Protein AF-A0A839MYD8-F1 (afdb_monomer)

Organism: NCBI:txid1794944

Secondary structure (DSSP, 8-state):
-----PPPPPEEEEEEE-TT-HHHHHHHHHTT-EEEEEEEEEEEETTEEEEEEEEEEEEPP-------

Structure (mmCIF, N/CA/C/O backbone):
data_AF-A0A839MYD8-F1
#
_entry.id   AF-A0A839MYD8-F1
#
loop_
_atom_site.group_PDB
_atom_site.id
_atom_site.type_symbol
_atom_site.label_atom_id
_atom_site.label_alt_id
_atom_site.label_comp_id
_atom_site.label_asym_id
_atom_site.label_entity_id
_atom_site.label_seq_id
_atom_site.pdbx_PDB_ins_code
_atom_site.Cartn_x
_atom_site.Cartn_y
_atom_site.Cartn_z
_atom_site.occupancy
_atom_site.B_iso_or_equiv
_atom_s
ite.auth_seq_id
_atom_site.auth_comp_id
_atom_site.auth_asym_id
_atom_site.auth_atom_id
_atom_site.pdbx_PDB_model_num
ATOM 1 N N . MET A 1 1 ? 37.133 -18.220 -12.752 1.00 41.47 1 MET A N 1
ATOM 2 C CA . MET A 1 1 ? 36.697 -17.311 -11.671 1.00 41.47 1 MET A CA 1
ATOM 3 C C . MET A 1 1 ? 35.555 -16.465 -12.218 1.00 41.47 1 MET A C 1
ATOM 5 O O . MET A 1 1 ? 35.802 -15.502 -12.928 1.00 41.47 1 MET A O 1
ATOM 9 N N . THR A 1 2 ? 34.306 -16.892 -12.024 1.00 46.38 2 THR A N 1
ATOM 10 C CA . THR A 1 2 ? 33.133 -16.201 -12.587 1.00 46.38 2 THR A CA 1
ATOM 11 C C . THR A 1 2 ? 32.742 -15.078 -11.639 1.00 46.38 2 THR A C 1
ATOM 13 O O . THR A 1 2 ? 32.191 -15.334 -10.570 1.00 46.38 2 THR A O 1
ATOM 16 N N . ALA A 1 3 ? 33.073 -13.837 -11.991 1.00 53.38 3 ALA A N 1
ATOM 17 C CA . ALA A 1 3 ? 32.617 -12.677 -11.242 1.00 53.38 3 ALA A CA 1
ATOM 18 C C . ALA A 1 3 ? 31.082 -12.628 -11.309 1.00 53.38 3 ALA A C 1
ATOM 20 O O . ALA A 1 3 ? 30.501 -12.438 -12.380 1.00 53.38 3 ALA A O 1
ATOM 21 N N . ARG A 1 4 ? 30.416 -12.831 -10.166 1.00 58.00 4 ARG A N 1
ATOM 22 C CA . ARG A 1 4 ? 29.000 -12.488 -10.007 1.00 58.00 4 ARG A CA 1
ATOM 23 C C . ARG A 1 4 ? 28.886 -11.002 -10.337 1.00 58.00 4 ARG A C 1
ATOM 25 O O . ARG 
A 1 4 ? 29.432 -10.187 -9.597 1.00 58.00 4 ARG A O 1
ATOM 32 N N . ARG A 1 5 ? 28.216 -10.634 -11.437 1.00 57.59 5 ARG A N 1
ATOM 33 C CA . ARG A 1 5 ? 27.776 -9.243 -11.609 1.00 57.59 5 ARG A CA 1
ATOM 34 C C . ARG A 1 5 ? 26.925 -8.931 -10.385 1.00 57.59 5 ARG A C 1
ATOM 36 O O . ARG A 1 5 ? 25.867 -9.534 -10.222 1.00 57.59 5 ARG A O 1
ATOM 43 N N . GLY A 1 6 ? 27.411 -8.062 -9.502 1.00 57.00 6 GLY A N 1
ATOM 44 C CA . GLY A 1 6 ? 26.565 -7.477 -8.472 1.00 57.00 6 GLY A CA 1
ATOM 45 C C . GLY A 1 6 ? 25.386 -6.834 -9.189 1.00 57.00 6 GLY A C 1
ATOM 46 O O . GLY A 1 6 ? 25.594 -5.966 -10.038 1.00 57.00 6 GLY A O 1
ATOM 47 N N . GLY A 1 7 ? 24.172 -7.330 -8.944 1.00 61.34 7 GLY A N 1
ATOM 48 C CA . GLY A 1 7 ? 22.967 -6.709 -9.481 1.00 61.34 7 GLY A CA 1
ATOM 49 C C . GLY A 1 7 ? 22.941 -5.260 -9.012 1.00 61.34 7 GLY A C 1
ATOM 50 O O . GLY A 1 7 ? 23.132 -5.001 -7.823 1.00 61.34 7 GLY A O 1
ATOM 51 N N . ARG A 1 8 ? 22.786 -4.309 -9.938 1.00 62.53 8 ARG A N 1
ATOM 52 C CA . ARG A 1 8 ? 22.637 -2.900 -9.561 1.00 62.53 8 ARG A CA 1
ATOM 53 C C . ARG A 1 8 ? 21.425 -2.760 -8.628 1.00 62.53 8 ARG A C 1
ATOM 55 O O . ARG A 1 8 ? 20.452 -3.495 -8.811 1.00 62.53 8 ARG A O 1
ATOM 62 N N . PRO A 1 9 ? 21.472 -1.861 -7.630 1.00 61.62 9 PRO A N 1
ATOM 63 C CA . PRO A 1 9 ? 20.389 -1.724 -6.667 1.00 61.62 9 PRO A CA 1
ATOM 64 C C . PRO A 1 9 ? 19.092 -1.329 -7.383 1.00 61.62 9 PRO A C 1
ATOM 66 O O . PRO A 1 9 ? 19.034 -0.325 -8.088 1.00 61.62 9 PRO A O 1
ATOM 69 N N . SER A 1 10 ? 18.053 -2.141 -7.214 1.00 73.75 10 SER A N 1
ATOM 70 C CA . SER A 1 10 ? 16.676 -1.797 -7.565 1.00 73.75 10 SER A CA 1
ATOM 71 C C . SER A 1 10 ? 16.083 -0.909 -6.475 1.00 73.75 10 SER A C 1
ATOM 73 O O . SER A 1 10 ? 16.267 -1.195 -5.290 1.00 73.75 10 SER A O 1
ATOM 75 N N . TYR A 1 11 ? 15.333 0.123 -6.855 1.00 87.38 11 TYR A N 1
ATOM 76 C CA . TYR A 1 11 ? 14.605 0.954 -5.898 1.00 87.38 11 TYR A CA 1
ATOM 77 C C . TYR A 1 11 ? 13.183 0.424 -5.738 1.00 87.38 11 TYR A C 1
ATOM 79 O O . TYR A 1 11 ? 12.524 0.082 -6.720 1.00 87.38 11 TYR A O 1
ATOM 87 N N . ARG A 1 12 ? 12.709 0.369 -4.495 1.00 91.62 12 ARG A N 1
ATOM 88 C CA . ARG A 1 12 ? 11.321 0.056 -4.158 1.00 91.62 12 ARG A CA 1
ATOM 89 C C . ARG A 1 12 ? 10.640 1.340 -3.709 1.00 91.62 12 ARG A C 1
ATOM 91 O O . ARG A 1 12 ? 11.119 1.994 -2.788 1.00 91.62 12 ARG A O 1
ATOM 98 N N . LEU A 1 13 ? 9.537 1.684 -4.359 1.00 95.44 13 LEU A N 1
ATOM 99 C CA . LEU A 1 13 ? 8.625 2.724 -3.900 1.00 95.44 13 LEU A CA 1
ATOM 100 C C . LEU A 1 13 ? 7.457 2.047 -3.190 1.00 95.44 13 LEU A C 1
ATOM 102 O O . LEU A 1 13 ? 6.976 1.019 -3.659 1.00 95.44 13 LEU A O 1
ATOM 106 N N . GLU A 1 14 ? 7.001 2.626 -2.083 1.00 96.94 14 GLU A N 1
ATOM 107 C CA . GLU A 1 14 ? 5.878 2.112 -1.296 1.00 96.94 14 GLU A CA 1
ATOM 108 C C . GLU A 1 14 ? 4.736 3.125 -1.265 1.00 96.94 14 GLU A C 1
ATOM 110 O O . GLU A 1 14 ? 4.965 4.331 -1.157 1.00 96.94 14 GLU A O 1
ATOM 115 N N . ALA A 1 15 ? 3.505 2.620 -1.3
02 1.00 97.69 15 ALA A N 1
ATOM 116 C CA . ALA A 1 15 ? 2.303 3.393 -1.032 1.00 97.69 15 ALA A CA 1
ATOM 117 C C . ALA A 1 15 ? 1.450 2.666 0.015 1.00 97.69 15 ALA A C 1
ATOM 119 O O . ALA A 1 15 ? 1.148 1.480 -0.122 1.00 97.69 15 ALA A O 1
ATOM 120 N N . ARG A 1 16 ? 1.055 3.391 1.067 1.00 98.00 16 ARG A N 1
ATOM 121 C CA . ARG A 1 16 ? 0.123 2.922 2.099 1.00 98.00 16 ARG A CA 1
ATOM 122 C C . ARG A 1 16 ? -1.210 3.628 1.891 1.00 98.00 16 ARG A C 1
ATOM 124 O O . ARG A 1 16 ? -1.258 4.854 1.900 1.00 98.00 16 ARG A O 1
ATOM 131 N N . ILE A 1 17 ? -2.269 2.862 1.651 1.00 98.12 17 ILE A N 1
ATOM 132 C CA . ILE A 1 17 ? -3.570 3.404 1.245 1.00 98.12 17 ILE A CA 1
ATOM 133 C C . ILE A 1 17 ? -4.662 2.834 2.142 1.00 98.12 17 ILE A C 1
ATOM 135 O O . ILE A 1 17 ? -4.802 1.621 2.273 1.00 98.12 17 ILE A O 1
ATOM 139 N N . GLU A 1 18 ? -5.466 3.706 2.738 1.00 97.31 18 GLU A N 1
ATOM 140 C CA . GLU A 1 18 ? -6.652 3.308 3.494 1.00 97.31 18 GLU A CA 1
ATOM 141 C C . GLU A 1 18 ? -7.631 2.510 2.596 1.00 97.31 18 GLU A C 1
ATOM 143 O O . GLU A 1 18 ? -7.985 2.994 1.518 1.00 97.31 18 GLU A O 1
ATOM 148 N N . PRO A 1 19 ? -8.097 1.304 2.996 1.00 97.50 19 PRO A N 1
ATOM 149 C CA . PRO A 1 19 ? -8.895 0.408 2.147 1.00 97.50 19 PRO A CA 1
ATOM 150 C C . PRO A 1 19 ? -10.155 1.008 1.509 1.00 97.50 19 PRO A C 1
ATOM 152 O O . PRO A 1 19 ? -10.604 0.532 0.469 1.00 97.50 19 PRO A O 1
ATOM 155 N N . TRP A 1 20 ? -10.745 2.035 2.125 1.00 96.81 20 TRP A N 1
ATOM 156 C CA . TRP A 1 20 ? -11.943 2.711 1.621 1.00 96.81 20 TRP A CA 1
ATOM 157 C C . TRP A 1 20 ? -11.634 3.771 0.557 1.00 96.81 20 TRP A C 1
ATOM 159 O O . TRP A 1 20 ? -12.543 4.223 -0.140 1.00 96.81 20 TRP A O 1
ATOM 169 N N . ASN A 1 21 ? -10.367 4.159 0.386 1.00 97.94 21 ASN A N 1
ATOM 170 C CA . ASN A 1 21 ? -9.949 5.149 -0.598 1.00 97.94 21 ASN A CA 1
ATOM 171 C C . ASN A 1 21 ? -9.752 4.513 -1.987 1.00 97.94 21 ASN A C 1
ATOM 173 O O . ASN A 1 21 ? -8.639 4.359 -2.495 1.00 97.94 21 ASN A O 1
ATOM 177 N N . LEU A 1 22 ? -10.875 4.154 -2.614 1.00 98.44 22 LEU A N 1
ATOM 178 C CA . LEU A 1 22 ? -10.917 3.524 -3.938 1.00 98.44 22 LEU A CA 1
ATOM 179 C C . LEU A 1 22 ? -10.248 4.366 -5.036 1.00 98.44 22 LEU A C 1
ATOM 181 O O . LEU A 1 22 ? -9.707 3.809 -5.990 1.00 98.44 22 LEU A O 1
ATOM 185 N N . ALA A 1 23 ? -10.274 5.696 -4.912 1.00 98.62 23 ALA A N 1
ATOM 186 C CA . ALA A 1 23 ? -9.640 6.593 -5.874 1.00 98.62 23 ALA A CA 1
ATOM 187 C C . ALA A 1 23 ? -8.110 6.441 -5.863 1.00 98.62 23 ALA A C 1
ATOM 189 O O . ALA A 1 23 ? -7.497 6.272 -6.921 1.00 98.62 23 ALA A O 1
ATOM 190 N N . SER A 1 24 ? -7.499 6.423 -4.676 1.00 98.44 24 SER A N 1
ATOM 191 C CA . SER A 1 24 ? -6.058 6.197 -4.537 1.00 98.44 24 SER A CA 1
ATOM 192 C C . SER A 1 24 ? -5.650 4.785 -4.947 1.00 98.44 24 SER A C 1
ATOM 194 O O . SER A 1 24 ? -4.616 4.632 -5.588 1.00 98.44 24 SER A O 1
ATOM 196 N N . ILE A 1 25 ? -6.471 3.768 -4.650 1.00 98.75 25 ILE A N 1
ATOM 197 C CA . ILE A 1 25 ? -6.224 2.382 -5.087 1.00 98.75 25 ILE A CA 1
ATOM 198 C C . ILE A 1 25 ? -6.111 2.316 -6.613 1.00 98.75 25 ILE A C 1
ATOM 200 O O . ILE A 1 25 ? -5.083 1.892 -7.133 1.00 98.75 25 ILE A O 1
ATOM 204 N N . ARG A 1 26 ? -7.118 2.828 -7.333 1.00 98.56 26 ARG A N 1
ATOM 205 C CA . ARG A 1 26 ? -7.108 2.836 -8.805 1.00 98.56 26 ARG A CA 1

Required action:
Restate verbatim all lines from the start of the data through the line containing "ATOM 20 O O", with both ends kept.

Task solution:
Protein AF-A0A839MYD8-F1 (afdb_monomer)

Organism: NCBI:txid1794944

Secondary structure (DSSP, 8-state):
-----PPPPPEEEEEEE-TT-HHHHHHHHHTT-EEEEEEEEEEEETTEEEEEEEEEEEEPP-------

Structure (mmCIF, N/CA/C/O backbone):
data_AF-A0A839MYD8-F1
#
_entry.id   AF-A0A839MYD8-F1
#
loop_
_atom_site.group_PDB
_atom_site.id
_atom_site.type_symbol
_atom_site.label_atom_id
_atom_site.label_alt_id
_atom_site.label_comp_id
_atom_site.label_asym_id
_atom_site.label_entity_id
_atom_site.label_seq_id
_atom_site.pdbx_PDB_ins_code
_atom_site.Cartn_x
_atom_site.Cartn_y
_atom_site.Cartn_z
_atom_site.occupancy
_atom_site.B_iso_or_equiv
_atom_s
ite.auth_seq_id
_atom_site.auth_comp_id
_atom_site.auth_asym_id
_atom_site.auth_atom_id
_atom_site.pdbx_PDB_model_num
ATOM 1 N N . MET A 1 1 ? 37.133 -18.220 -12.752 1.00 41.47 1 MET A N 1
ATOM 2 C CA . MET A 1 1 ? 36.697 -17.311 -11.671 1.00 41.47 1 MET A CA 1
ATOM 3 C C . MET A 1 1 ? 35.555 -16.465 -12.218 1.00 41.47 1 MET A C 1
ATOM 5 O O . MET A 1 1 ? 35.802 -15.502 -12.928 1.00 41.47 1 MET A O 1
ATOM 9 N N . THR A 1 2 ? 34.306 -16.892 -12.024 1.00 46.38 2 THR A N 1
ATOM 10 C CA . THR A 1 2 ? 33.133 -16.201 -12.587 1.00 46.38 2 THR A CA 1
ATOM 11 C C . THR A 1 2 ? 32.742 -15.078 -11.639 1.00 46.38 2 THR A C 1
ATOM 13 O O . THR A 1 2 ? 32.191 -15.334 -10.570 1.00 46.38 2 THR A O 1
ATOM 16 N N . ALA A 1 3 ? 33.073 -13.837 -11.991 1.00 53.38 3 ALA A N 1
ATOM 17 C CA . ALA A 1 3 ? 32.617 -12.677 -11.242 1.00 53.38 3 ALA A CA 1
ATOM 18 C C . ALA A 1 3 ? 31.082 -12.628 -11.309 1.00 53.38 3 ALA A C 1
ATOM 20 O O . ALA A 1 3 ? 30.501 -12.438 -12.380 1.00 53.38 3 ALA A O 1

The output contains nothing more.